にじゅうでま


Japanese Naturally...

By Mizue Sasaki


     二重手間
(ボーリング場で)

 A子:「ねえ、どうしてスコア書いてるの?このボーリング場、スコアは自動的についてくるのよ」
 B子:「私、自分でスコア数えるの好きなの」
 A子:「そんなの、二重手間じゃない?」

Nijuudema
(Booringujoo de)
A ko: Nee, dooshite sukoa kaiteru no? Kono booringujoo, sukoa wa jidooteki ni tsuite kuru no yo.
B ko: Watashi, jibun de sukoa kazoeru no suki na no.
A ko: Sonna no, nijuudemaja nai?

(At a bowling alley)
Girl A: Hey, why are you writing up the score? This bowling alley keeps track of your score automatically.
Girl B: I just like to keep score myself, that's all.
Girl A: We don't really need both you and the machine keeping score, do we?

* * *

Nijudema means to do twice what could just as easily be done once; to take twice as long as is really necessary.
Though Japan's bowling boom ended some 20 years ago and the sport is hardly as fashionable as it once was, it's nevertheless still a popular sport among young people. Every town, no matter how small, seems to have a bowling alley nearby.
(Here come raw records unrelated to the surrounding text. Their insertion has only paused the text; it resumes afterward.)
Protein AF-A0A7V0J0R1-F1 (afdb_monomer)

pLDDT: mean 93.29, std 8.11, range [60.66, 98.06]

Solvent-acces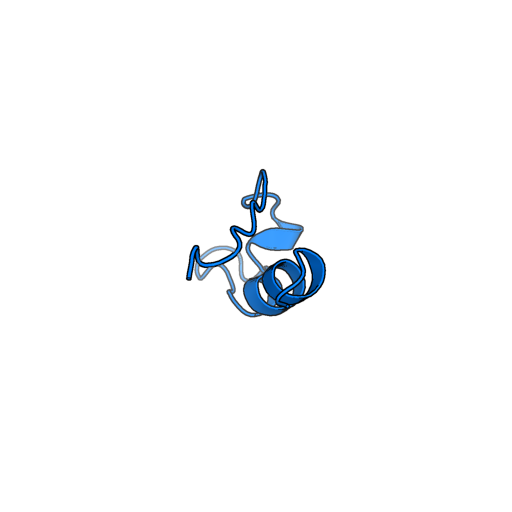sible surface area (backbone atoms only — not comparable to full-atom values): 2671 Å² total; per-residue (Å²): 133,85,51,56,65,60,52,54,59,58,44,47,72,44,58,37,89,88,80,72,47,26,39,52,86,72,58,74,60,86,80,75,86,77,76,78,81,85,127

Radius of gyration: 12.11 Å; Cα contacts (8 Å, |Δi|>4): 31; chains: 1; bounding box: 31×16×30 Å

Mean predicted aligned error: 3.58 Å

Structure (mmCIF, N/CA/C/O back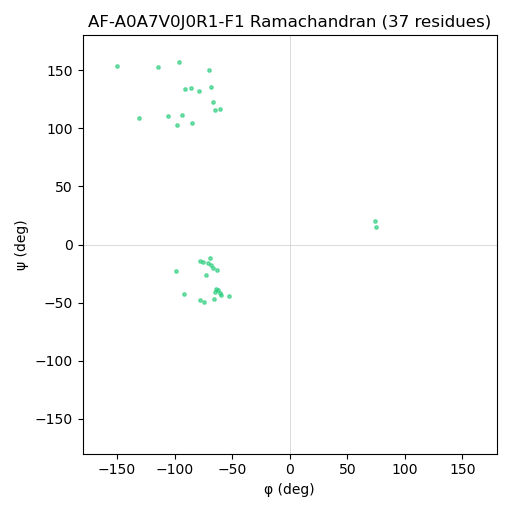bone):
data_AF-A0A7V0J0R1-F1
#
_entry.id   AF-A0A7V0J0R1-F1
#
loop_
_atom_site.group_PDB
_atom_site.id
_atom_site.type_symbol
_atom_site.label_atom_id
_atom_site.label_alt_id
_atom_site.label_comp_id
_atom_site.label_asym_id
_atom_site.label_entity_id
_atom_site.label_seq_i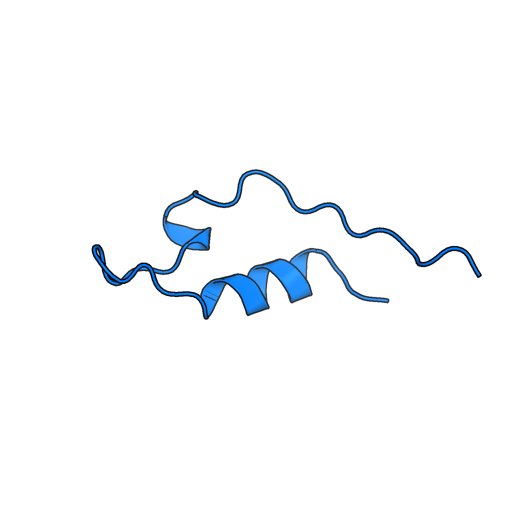d
_atom_site.pdbx_PDB_ins_code
_atom_site.Cartn_x
_atom_site.Cartn_y
_atom_site.Cartn_z
_atom_site.occupancy
_atom_site.B_iso_or_equiv
_atom_site.auth_seq_id
_atom_site.auth_comp_id
_atom_site.auth_asym_id
_atom_site.auth_atom_id
_atom_site.pdbx_PDB_model_num
ATOM 1 N N . MET A 1 1 ? -12.552 -8.176 11.369 1.00 78.06 1 MET A N 1
ATOM 2 C CA . MET A 1 1 ? -12.409 -6.839 10.758 1.00 78.06 1 MET A CA 1
ATOM 3 C C . MET A 1 1 ? -11.314 -6.931 9.721 1.00 78.06 1 MET A C 1
ATOM 5 O O . MET A 1 1 ? -10.336 -7.619 9.982 1.00 78.06 1 MET A O 1
ATOM 9 N N . VAL A 1 2 ? -11.509 -6.326 8.554 1.00 89.06 2 VAL A N 1
ATOM 10 C CA . VAL A 1 2 ? -10.461 -6.258 7.529 1.00 89.06 2 VAL A CA 1
ATOM 11 C C . VAL A 1 2 ? -9.488 -5.158 7.939 1.00 89.06 2 VAL A C 1
ATOM 13 O O . VAL A 1 2 ? -9.929 -4.077 8.319 1.00 89.06 2 VAL A O 1
ATOM 16 N N . THR A 1 3 ? -8.190 -5.435 7.907 1.00 94.38 3 THR A N 1
ATOM 17 C CA . THR A 1 3 ? -7.161 -4.427 8.189 1.00 94.38 3 THR A CA 1
ATOM 18 C C . THR A 1 3 ? -6.634 -3.818 6.897 1.00 94.38 3 THR A C 1
ATOM 20 O O . THR A 1 3 ? -6.692 -4.439 5.835 1.00 94.38 3 THR A O 1
ATOM 23 N N . GLU A 1 4 ? -6.068 -2.613 6.987 1.00 95.44 4 GLU A N 1
ATOM 24 C CA . GLU A 1 4 ? -5.340 -2.006 5.869 1.00 95.44 4 GLU A CA 1
ATOM 25 C C . GLU A 1 4 ? -4.268 -2.959 5.320 1.00 95.44 4 GLU A C 1
ATOM 27 O O . GLU A 1 4 ? -4.161 -3.129 4.108 1.00 95.44 4 GLU A O 1
ATOM 32 N N . GLN A 1 5 ? -3.508 -3.614 6.203 1.00 95.50 5 GLN A N 1
ATOM 33 C CA . GLN A 1 5 ? -2.435 -4.522 5.804 1.00 95.50 5 GLN A CA 1
ATOM 34 C C . GLN A 1 5 ? -2.957 -5.676 4.943 1.00 95.50 5 GLN A C 1
ATOM 36 O O . GLN A 1 5 ? -2.377 -5.967 3.905 1.00 95.50 5 GLN A O 1
ATOM 41 N N . GLN A 1 6 ? -4.089 -6.279 5.317 1.00 95.88 6 GLN A N 1
ATOM 42 C CA . GLN A 1 6 ? -4.700 -7.359 4.535 1.00 95.88 6 GLN A CA 1
ATOM 43 C C . GLN A 1 6 ? -5.115 -6.896 3.133 1.00 95.88 6 GLN A C 1
ATOM 45 O O . GLN A 1 6 ? -4.934 -7.624 2.156 1.00 95.88 6 GLN A O 1
ATOM 50 N N . VAL A 1 7 ? -5.648 -5.675 3.020 1.00 96.38 7 VAL A N 1
ATOM 51 C CA . VAL A 1 7 ? -5.979 -5.069 1.723 1.00 96.38 7 VAL A CA 1
ATOM 52 C C . VAL A 1 7 ? -4.706 -4.807 0.921 1.00 96.38 7 VAL A C 1
ATOM 54 O O . VAL A 1 7 ? -4.633 -5.187 -0.243 1.00 96.38 7 VAL A O 1
ATOM 57 N N . ARG A 1 8 ? -3.681 -4.216 1.544 1.00 97.12 8 ARG A N 1
ATOM 58 C CA . ARG A 1 8 ? -2.398 -3.911 0.902 1.00 97.12 8 ARG A CA 1
ATOM 59 C C . ARG A 1 8 ? -1.699 -5.167 0.388 1.00 97.12 8 ARG A C 1
ATOM 61 O O . ARG A 1 8 ? -1.179 -5.149 -0.720 1.00 97.12 8 ARG A O 1
ATOM 68 N N . ASP A 1 9 ? -1.714 -6.248 1.161 1.00 97.38 9 ASP A N 1
ATOM 69 C CA . ASP A 1 9 ? -1.141 -7.534 0.757 1.00 97.38 9 ASP A CA 1
ATOM 70 C C . ASP A 1 9 ? -1.894 -8.130 -0.432 1.00 97.38 9 ASP A C 1
ATOM 72 O O . ASP A 1 9 ? -1.266 -8.574 -1.385 1.00 97.38 9 ASP A O 1
ATOM 76 N N . SER A 1 10 ? -3.225 -8.036 -0.439 1.00 97.44 10 SER A N 1
ATOM 77 C CA . SER A 1 10 ? -4.037 -8.487 -1.577 1.00 97.44 10 SER A CA 1
ATOM 78 C C . SER A 1 10 ? -3.757 -7.666 -2.845 1.00 97.44 10 SER A C 1
ATOM 80 O O . SER A 1 10 ? -3.682 -8.209 -3.942 1.00 97.44 10 SER A O 1
ATOM 82 N N . LEU A 1 11 ? -3.552 -6.350 -2.714 1.00 97.69 11 LEU A N 1
ATOM 83 C CA . LEU A 1 11 ? -3.234 -5.478 -3.851 1.00 97.69 11 LEU A CA 1
ATOM 84 C C . LEU A 1 11 ? -1.859 -5.771 -4.474 1.00 97.69 11 LEU A C 1
ATOM 86 O O . LEU A 1 11 ? -1.650 -5.429 -5.636 1.00 97.69 11 LEU A O 1
ATOM 90 N N . ARG A 1 12 ? -0.936 -6.434 -3.759 1.00 97.56 12 ARG A N 1
ATOM 91 C CA . ARG A 1 12 ? 0.353 -6.869 -4.331 1.00 97.56 12 ARG A CA 1
ATOM 92 C C . ARG A 1 12 ? 0.216 -7.975 -5.374 1.00 97.56 12 ARG A C 1
ATOM 94 O O . ARG A 1 12 ? 1.141 -8.179 -6.151 1.00 97.56 12 ARG 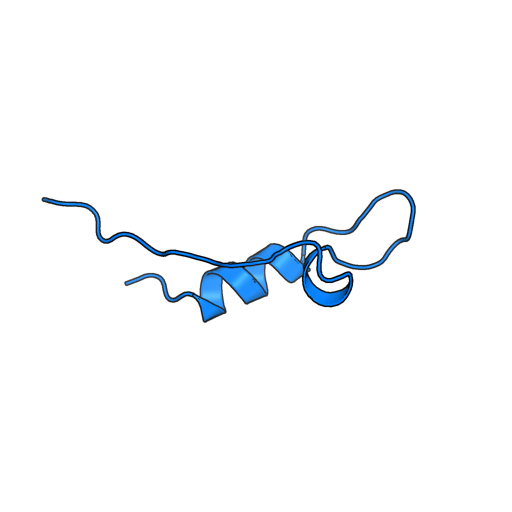A O 1
ATOM 101 N N . GLU A 1 13 ? -0.912 -8.676 -5.419 1.00 98.06 13 GLU A N 1
ATOM 102 C CA . GLU A 1 13 ? -1.173 -9.685 -6.454 1.00 98.06 13 GLU A CA 1
ATOM 103 C C . GLU A 1 13 ? -1.581 -9.053 -7.794 1.00 98.06 13 GLU A C 1
ATOM 105 O O . GLU A 1 13 ? -1.555 -9.712 -8.834 1.00 98.06 13 GLU A O 1
ATOM 110 N N . VAL A 1 14 ? -1.935 -7.764 -7.794 1.00 97.62 14 VAL A N 1
ATOM 111 C CA . VAL A 1 14 ? -2.293 -7.027 -9.005 1.00 97.62 14 VAL A CA 1
ATOM 112 C C . VAL A 1 14 ? -1.017 -6.506 -9.660 1.00 97.62 14 VAL A C 1
ATOM 114 O O . VAL A 1 14 ? -0.396 -5.550 -9.190 1.00 97.62 14 VAL A O 1
ATOM 117 N N . ILE A 1 15 ? -0.628 -7.164 -10.750 1.00 97.88 15 ILE A N 1
ATOM 118 C CA . ILE A 1 15 ? 0.567 -6.842 -11.531 1.00 97.88 15 ILE A CA 1
ATOM 119 C C . ILE A 1 15 ? 0.218 -5.853 -12.639 1.00 97.88 15 ILE A C 1
ATOM 121 O O . ILE A 1 15 ? -0.758 -6.048 -13.364 1.00 97.88 15 ILE A O 1
ATOM 125 N N . ASP A 1 16 ? 1.034 -4.811 -12.787 1.00 97.56 16 ASP A N 1
ATOM 126 C CA . ASP A 1 16 ? 0.941 -3.904 -13.923 1.00 97.56 16 ASP A CA 1
ATOM 127 C C . ASP A 1 16 ? 1.328 -4.648 -15.221 1.00 97.56 16 ASP A C 1
ATOM 129 O O . ASP A 1 16 ? 2.425 -5.213 -15.294 1.00 97.56 16 ASP A O 1
ATOM 133 N N . PRO A 1 17 ? 0.453 -4.693 -16.241 1.00 96.94 17 PRO A N 1
ATOM 134 C CA . PRO A 1 17 ? 0.691 -5.479 -17.451 1.00 96.94 17 PRO A CA 1
ATOM 135 C C . PRO A 1 17 ? 1.793 -4.909 -18.356 1.00 96.94 17 PRO A C 1
ATOM 137 O O . PRO A 1 17 ? 2.273 -5.628 -19.231 1.00 96.94 17 PRO A O 1
ATOM 140 N N . GLU A 1 18 ? 2.191 -3.647 -18.176 1.00 97.00 18 GLU A N 1
ATOM 141 C CA . GLU A 1 18 ? 3.230 -3.000 -18.981 1.00 97.00 18 GLU A CA 1
ATOM 142 C C . GLU A 1 18 ? 4.615 -3.166 -18.343 1.00 97.00 18 GLU A C 1
ATOM 144 O O . GLU A 1 18 ? 5.591 -3.458 -19.035 1.00 97.00 18 GLU A O 1
ATOM 149 N N . ILE A 1 19 ? 4.701 -3.003 -17.020 1.00 94.88 19 ILE A N 1
ATOM 150 C CA . ILE A 1 19 ? 5.965 -2.977 -16.269 1.00 94.88 19 ILE A CA 1
ATOM 151 C C . ILE A 1 19 ? 6.287 -4.327 -15.606 1.00 94.88 19 ILE A C 1
ATOM 153 O O . ILE A 1 19 ? 7.451 -4.619 -15.329 1.00 94.88 19 ILE A O 1
ATOM 157 N N . GLY A 1 20 ? 5.285 -5.176 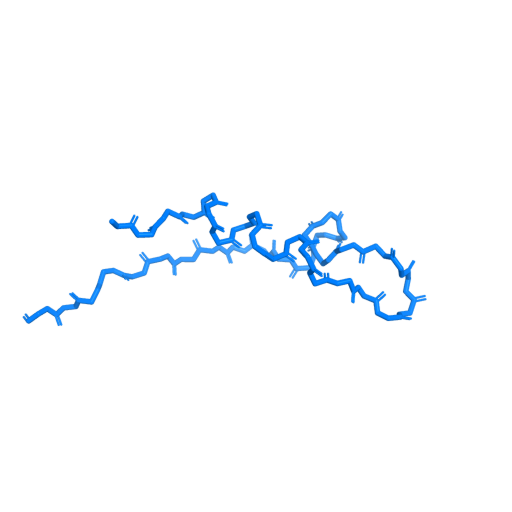-15.353 1.00 95.25 20 GLY A N 1
ATOM 158 C CA . GLY A 1 20 ? 5.471 -6.500 -14.744 1.00 95.25 20 GLY A CA 1
ATOM 159 C C . GLY A 1 20 ? 5.768 -6.480 -13.238 1.00 95.25 20 GLY A C 1
ATOM 160 O O . GLY A 1 20 ? 6.207 -7.487 -12.684 1.00 95.25 20 GLY A O 1
ATOM 161 N N . VAL A 1 21 ? 5.535 -5.349 -12.567 1.00 96.31 21 VAL A N 1
ATOM 162 C CA . VAL A 1 21 ? 5.681 -5.168 -11.110 1.00 96.31 21 VAL A CA 1
ATOM 163 C C . VAL A 1 21 ? 4.305 -4.886 -10.506 1.00 96.31 21 VAL A C 1
ATOM 165 O O . VAL A 1 21 ? 3.417 -4.377 -11.188 1.00 96.31 21 VAL A O 1
ATOM 168 N N . ASN A 1 22 ? 4.092 -5.235 -9.237 1.00 97.62 22 ASN A N 1
ATOM 169 C CA . ASN A 1 22 ? 2.807 -4.976 -8.594 1.00 97.62 22 ASN A CA 1
ATOM 170 C C . ASN A 1 22 ? 2.561 -3.484 -8.33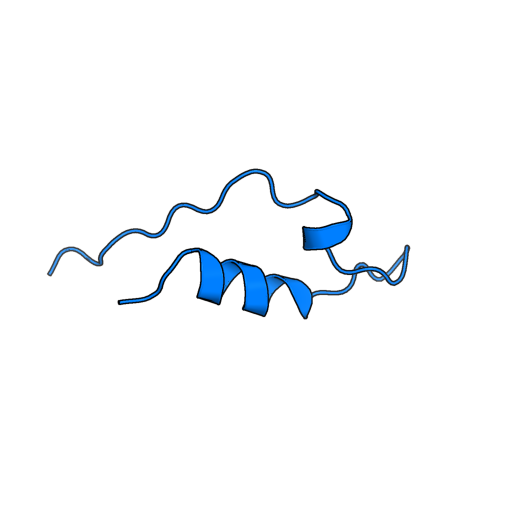0 1.00 97.62 22 ASN A C 1
ATOM 172 O O . ASN A 1 22 ? 3.484 -2.708 -8.074 1.00 97.62 22 ASN A O 1
ATOM 176 N N . ILE A 1 23 ? 1.284 -3.100 -8.339 1.00 97.25 23 ILE A N 1
ATOM 177 C CA . ILE A 1 23 ? 0.850 -1.701 -8.205 1.00 97.25 23 ILE A CA 1
ATOM 178 C C . ILE A 1 23 ? 1.223 -1.059 -6.857 1.00 97.25 23 ILE A C 1
ATOM 180 O O . ILE A 1 23 ? 1.285 0.166 -6.754 1.00 97.25 23 ILE A O 1
ATOM 184 N N . VAL A 1 24 ? 1.468 -1.864 -5.817 1.00 97.44 24 VAL A N 1
ATOM 185 C CA . VAL A 1 24 ? 1.836 -1.376 -4.479 1.00 97.44 24 VAL A CA 1
ATOM 186 C C . VAL A 1 24 ? 3.301 -0.957 -4.455 1.00 97.44 24 VAL A C 1
ATOM 188 O O . VAL A 1 24 ? 3.608 0.146 -4.011 1.00 97.44 24 VAL A O 1
ATOM 191 N N . ASP A 1 25 ? 4.192 -1.799 -4.973 1.00 96.88 25 ASP A N 1
ATOM 192 C CA . ASP A 1 25 ? 5.631 -1.533 -5.009 1.00 96.88 25 ASP A CA 1
ATOM 193 C C . ASP A 1 25 ? 5.984 -0.461 -6.051 1.00 96.88 25 ASP A C 1
ATOM 195 O O . ASP A 1 25 ? 6.942 0.288 -5.868 1.00 96.88 25 ASP A O 1
ATOM 199 N N . LEU A 1 26 ? 5.164 -0.315 -7.098 1.00 96.75 26 LEU A N 1
ATOM 200 C CA . LEU A 1 26 ? 5.224 0.826 -8.019 1.00 96.75 26 LEU A CA 1
ATOM 201 C C . LEU A 1 26 ? 4.782 2.154 -7.378 1.00 96.75 26 LEU A C 1
ATOM 203 O O . LEU A 1 26 ? 4.973 3.212 -7.973 1.00 96.75 26 LEU A O 1
ATOM 207 N N . GLY A 1 27 ? 4.185 2.122 -6.183 1.00 96.00 27 GLY A N 1
ATOM 208 C CA . GLY A 1 27 ? 3.708 3.319 -5.494 1.00 96.00 27 GLY A CA 1
ATOM 209 C C . GLY A 1 27 ? 2.433 3.921 -6.091 1.00 96.00 27 GLY A C 1
ATOM 210 O O . GLY A 1 27 ? 2.143 5.088 -5.840 1.00 96.00 27 GLY A O 1
ATOM 211 N N . LEU A 1 28 ? 1.652 3.148 -6.860 1.00 96.81 28 LEU A N 1
ATOM 212 C CA . LEU A 1 28 ? 0.373 3.603 -7.429 1.00 96.81 28 LEU A CA 1
ATOM 213 C C . LEU A 1 28 ? -0.752 3.655 -6.383 1.00 96.81 28 LEU A C 1
ATOM 215 O O . LEU A 1 28 ? -1.794 4.270 -6.609 1.00 96.81 28 LEU A O 1
ATOM 219 N N . VAL A 1 29 ? -0.549 3.019 -5.227 1.00 96.69 29 VAL A N 1
ATOM 220 C CA . VAL A 1 29 ? -1.485 3.037 -4.099 1.00 96.69 29 VAL A CA 1
ATOM 221 C C . VAL A 1 29 ? -1.036 4.079 -3.077 1.00 96.69 29 VAL A C 1
ATOM 223 O O . VAL A 1 29 ? -0.122 3.831 -2.290 1.00 96.69 29 VAL A O 1
ATOM 226 N N . TYR A 1 30 ? -1.703 5.234 -3.074 1.00 96.12 30 TYR A N 1
ATOM 227 C CA . TYR A 1 30 ? -1.395 6.337 -2.157 1.00 96.12 30 TYR A CA 1
ATOM 228 C C . TYR A 1 30 ? -1.862 6.085 -0.721 1.00 96.12 30 TYR A C 1
ATOM 230 O O . TYR A 1 30 ? -1.087 6.264 0.214 1.00 96.12 30 TYR A O 1
ATOM 238 N N . ASP A 1 31 ? -3.122 5.685 -0.544 1.00 95.94 31 ASP A N 1
ATOM 239 C CA . ASP A 1 31 ? -3.738 5.498 0.771 1.00 95.94 31 ASP A CA 1
ATOM 240 C C . ASP A 1 31 ? -4.820 4.409 0.718 1.00 95.94 31 ASP A C 1
ATOM 242 O O . ASP A 1 31 ? -5.403 4.148 -0.340 1.00 95.94 31 ASP A O 1
ATOM 246 N N . ILE A 1 32 ? -5.082 3.760 1.852 1.00 95.75 32 ILE A N 1
ATOM 247 C CA . ILE A 1 32 ? -6.080 2.697 1.993 1.00 95.75 32 ILE A CA 1
ATOM 248 C C . ILE A 1 32 ? -6.941 3.005 3.216 1.00 95.75 32 ILE A C 1
ATOM 250 O O . ILE A 1 32 ? -6.531 2.829 4.359 1.00 95.75 32 ILE A O 1
ATOM 254 N N . TYR A 1 33 ? -8.194 3.383 2.971 1.00 95.00 33 TYR A N 1
ATOM 255 C CA . TYR A 1 33 ? -9.153 3.653 4.035 1.00 95.00 33 TYR A CA 1
ATOM 256 C C . TYR A 1 33 ? -10.176 2.522 4.164 1.00 95.00 33 TYR A C 1
ATOM 258 O O . TYR A 1 33 ? -11.042 2.342 3.303 1.00 95.00 33 TYR A O 1
ATOM 266 N N . VAL A 1 34 ? -10.101 1.768 5.263 1.00 92.88 34 VAL A N 1
ATOM 267 C CA . VAL A 1 34 ? -11.040 0.677 5.550 1.00 92.88 34 VAL A CA 1
ATOM 268 C C . VAL A 1 34 ? -12.191 1.193 6.410 1.00 92.88 34 VAL A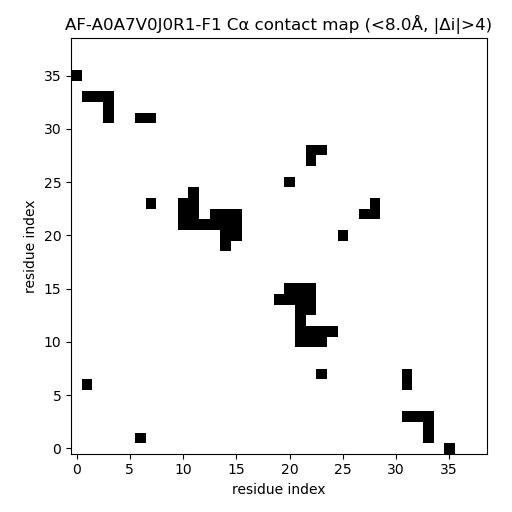 C 1
ATOM 270 O O . VAL A 1 34 ? -12.013 1.529 7.578 1.00 92.88 34 VAL A O 1
ATOM 273 N N . LYS A 1 35 ? -13.394 1.244 5.830 1.00 90.25 35 LYS A N 1
ATOM 274 C CA . LYS A 1 35 ? -14.625 1.594 6.550 1.00 90.25 35 LYS A CA 1
ATOM 275 C C . LYS A 1 35 ? -15.222 0.364 7.216 1.00 90.25 35 LYS A C 1
ATOM 277 O O . LYS A 1 35 ? -15.399 -0.671 6.573 1.00 90.25 35 LYS A O 1
ATOM 282 N N . GLU A 1 36 ? -15.627 0.508 8.470 1.00 85.06 36 GLU A N 1
ATOM 283 C CA . GLU A 1 36 ? -16.561 -0.439 9.067 1.00 85.06 36 GLU A CA 1
ATOM 284 C C . GLU A 1 36 ? -17.925 -0.291 8.388 1.00 85.06 36 GLU A C 1
ATOM 286 O O . GLU A 1 36 ? -18.401 0.819 8.131 1.00 85.06 36 GLU A O 1
ATOM 291 N N . LYS A 1 37 ? -18.557 -1.420 8.057 1.00 79.06 37 LYS A N 1
ATOM 292 C CA . LYS A 1 37 ? -19.954 -1.407 7.626 1.00 79.06 37 LYS A CA 1
ATOM 293 C C . LYS A 1 37 ? -20.782 -0.929 8.816 1.00 79.06 37 LYS A C 1
ATOM 295 O O . LYS A 1 37 ? -20.818 -1.616 9.832 1.00 79.06 37 LYS A O 1
ATOM 300 N N . ALA A 1 38 ? -21.431 0.226 8.679 1.00 68.75 38 ALA A N 1
ATOM 301 C CA . ALA A 1 38 ? -22.476 0.627 9.608 1.00 68.75 38 ALA A CA 1
ATOM 302 C C . ALA A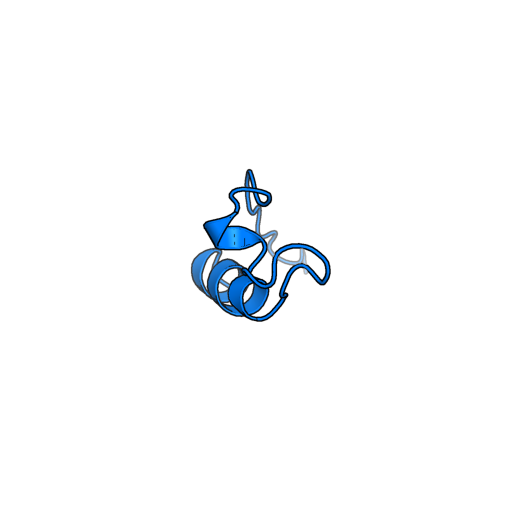 1 38 ? -23.586 -0.432 9.538 1.00 68.75 38 ALA A C 1
ATOM 304 O O . ALA A 1 38 ? -24.131 -0.679 8.457 1.00 68.75 38 ALA A O 1
ATOM 305 N N . VAL A 1 39 ? -23.809 -1.115 10.660 1.00 60.66 39 VAL A N 1
ATOM 306 C CA . VAL A 1 39 ? -24.923 -2.051 10.863 1.00 60.66 39 VAL A CA 1
ATOM 307 C C . VAL A 1 39 ? -26.174 -1.253 11.185 1.00 60.66 39 VAL A C 1
ATOM 309 O O . VAL A 1 39 ? -26.057 -0.308 11.998 1.00 60.66 39 VAL A O 1
#

Foldseek 3Di:
DDDPVNVLVVQQVDADPPPRGGCVVVVVDPDDDDDDPDD

Sequence (39 aa):
MVTEQQVRDSLREVIDPEIGVNIVDLGLVYDIYVKEKAV

Secondary structure (DSSP, 8-state):
---HHHHHHHHTT-B-TTT-SBTTTTT-----------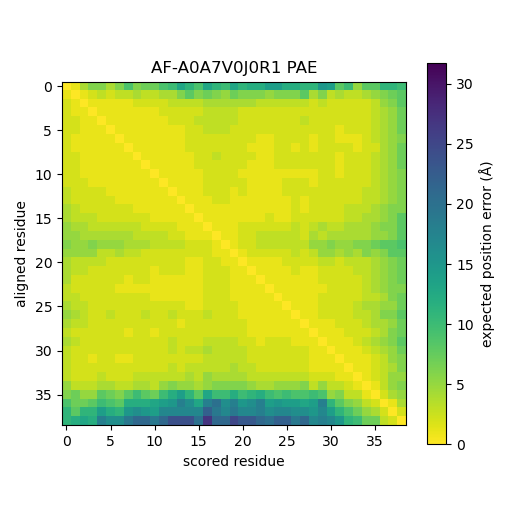-

These days one's score is automatically projected onto a large screen so that when you bowl a strike or a spare, the whole screen lights up a bright red. This can't help but make bowlers happy. A score sheet is also automatically produced at the end of each game. Girl B still diligently calculates the score herself. Tashika ni nijudema desu (She's definitely doubling the labor
involved. )
Everything seems to be automatic these days. A ko no iu yo ni tema ga kakaranaku natta (Just as Girl A says-things no longer take very long. ) With the score automatically calculated, waiting time is reduced, customer turn-around is increased, and the time it takes to play shortened. Bowling alleys are able to use each lane more efficiently and profitably.
The tendency for subete no koto ni tema ga kakaranaku natte kiteiru (everything to take less and less time) is not, of course, limited to bowling alleys.
We take it for granted now that taxi doors will open and close automatically and that light switches will be accessible as soon as we walk into a room. Indeed, perhaps it's time to start thinking about ningen wa nani ni tema wo kakerubeki na no ka (what things we humans ought to be taking our time at) In this regard, I think I can understand what people like Girl B are feeling when they go out of their way to expend double the effort knowing full well that that is what they're doing (wazawaza nijudema to shirinagara tema wo kakeru hito.)
One finds that this desire to "double-check" causes people in various situations to act in much the same way as Girl B. Think for a moment about the girl behind the counter at your local bank. Have you every noticed how after using a calculator she'll then check the figure using an abacus? Though one might think it should be the other way round (1), kore nado akiraka ni nijudema no tenkei desho (this is nevertheless a clear example of an unnecessary sort of double-checking.)
Every morning my mother does the same thing--afler using a duster to dust the shoji and fusuma ( as was done years ago), she then vacuums the room with a vacuum cleaner. She explains to us every morning.
"If I don't do it this way, I just don't feel like I've done the cleaning. Nijudema to wakatte iru'n desu kedo..." ("I know I'm just doubling the amount of work:, but...")
Most of us, of course, will often unconsciously do the same thing twice. I sometimes use the same idiom twice, for example. Nijudema wo kakete shimau koto mo yoku arimasu (I often expand twice as much energy and time doing something than I really need to.)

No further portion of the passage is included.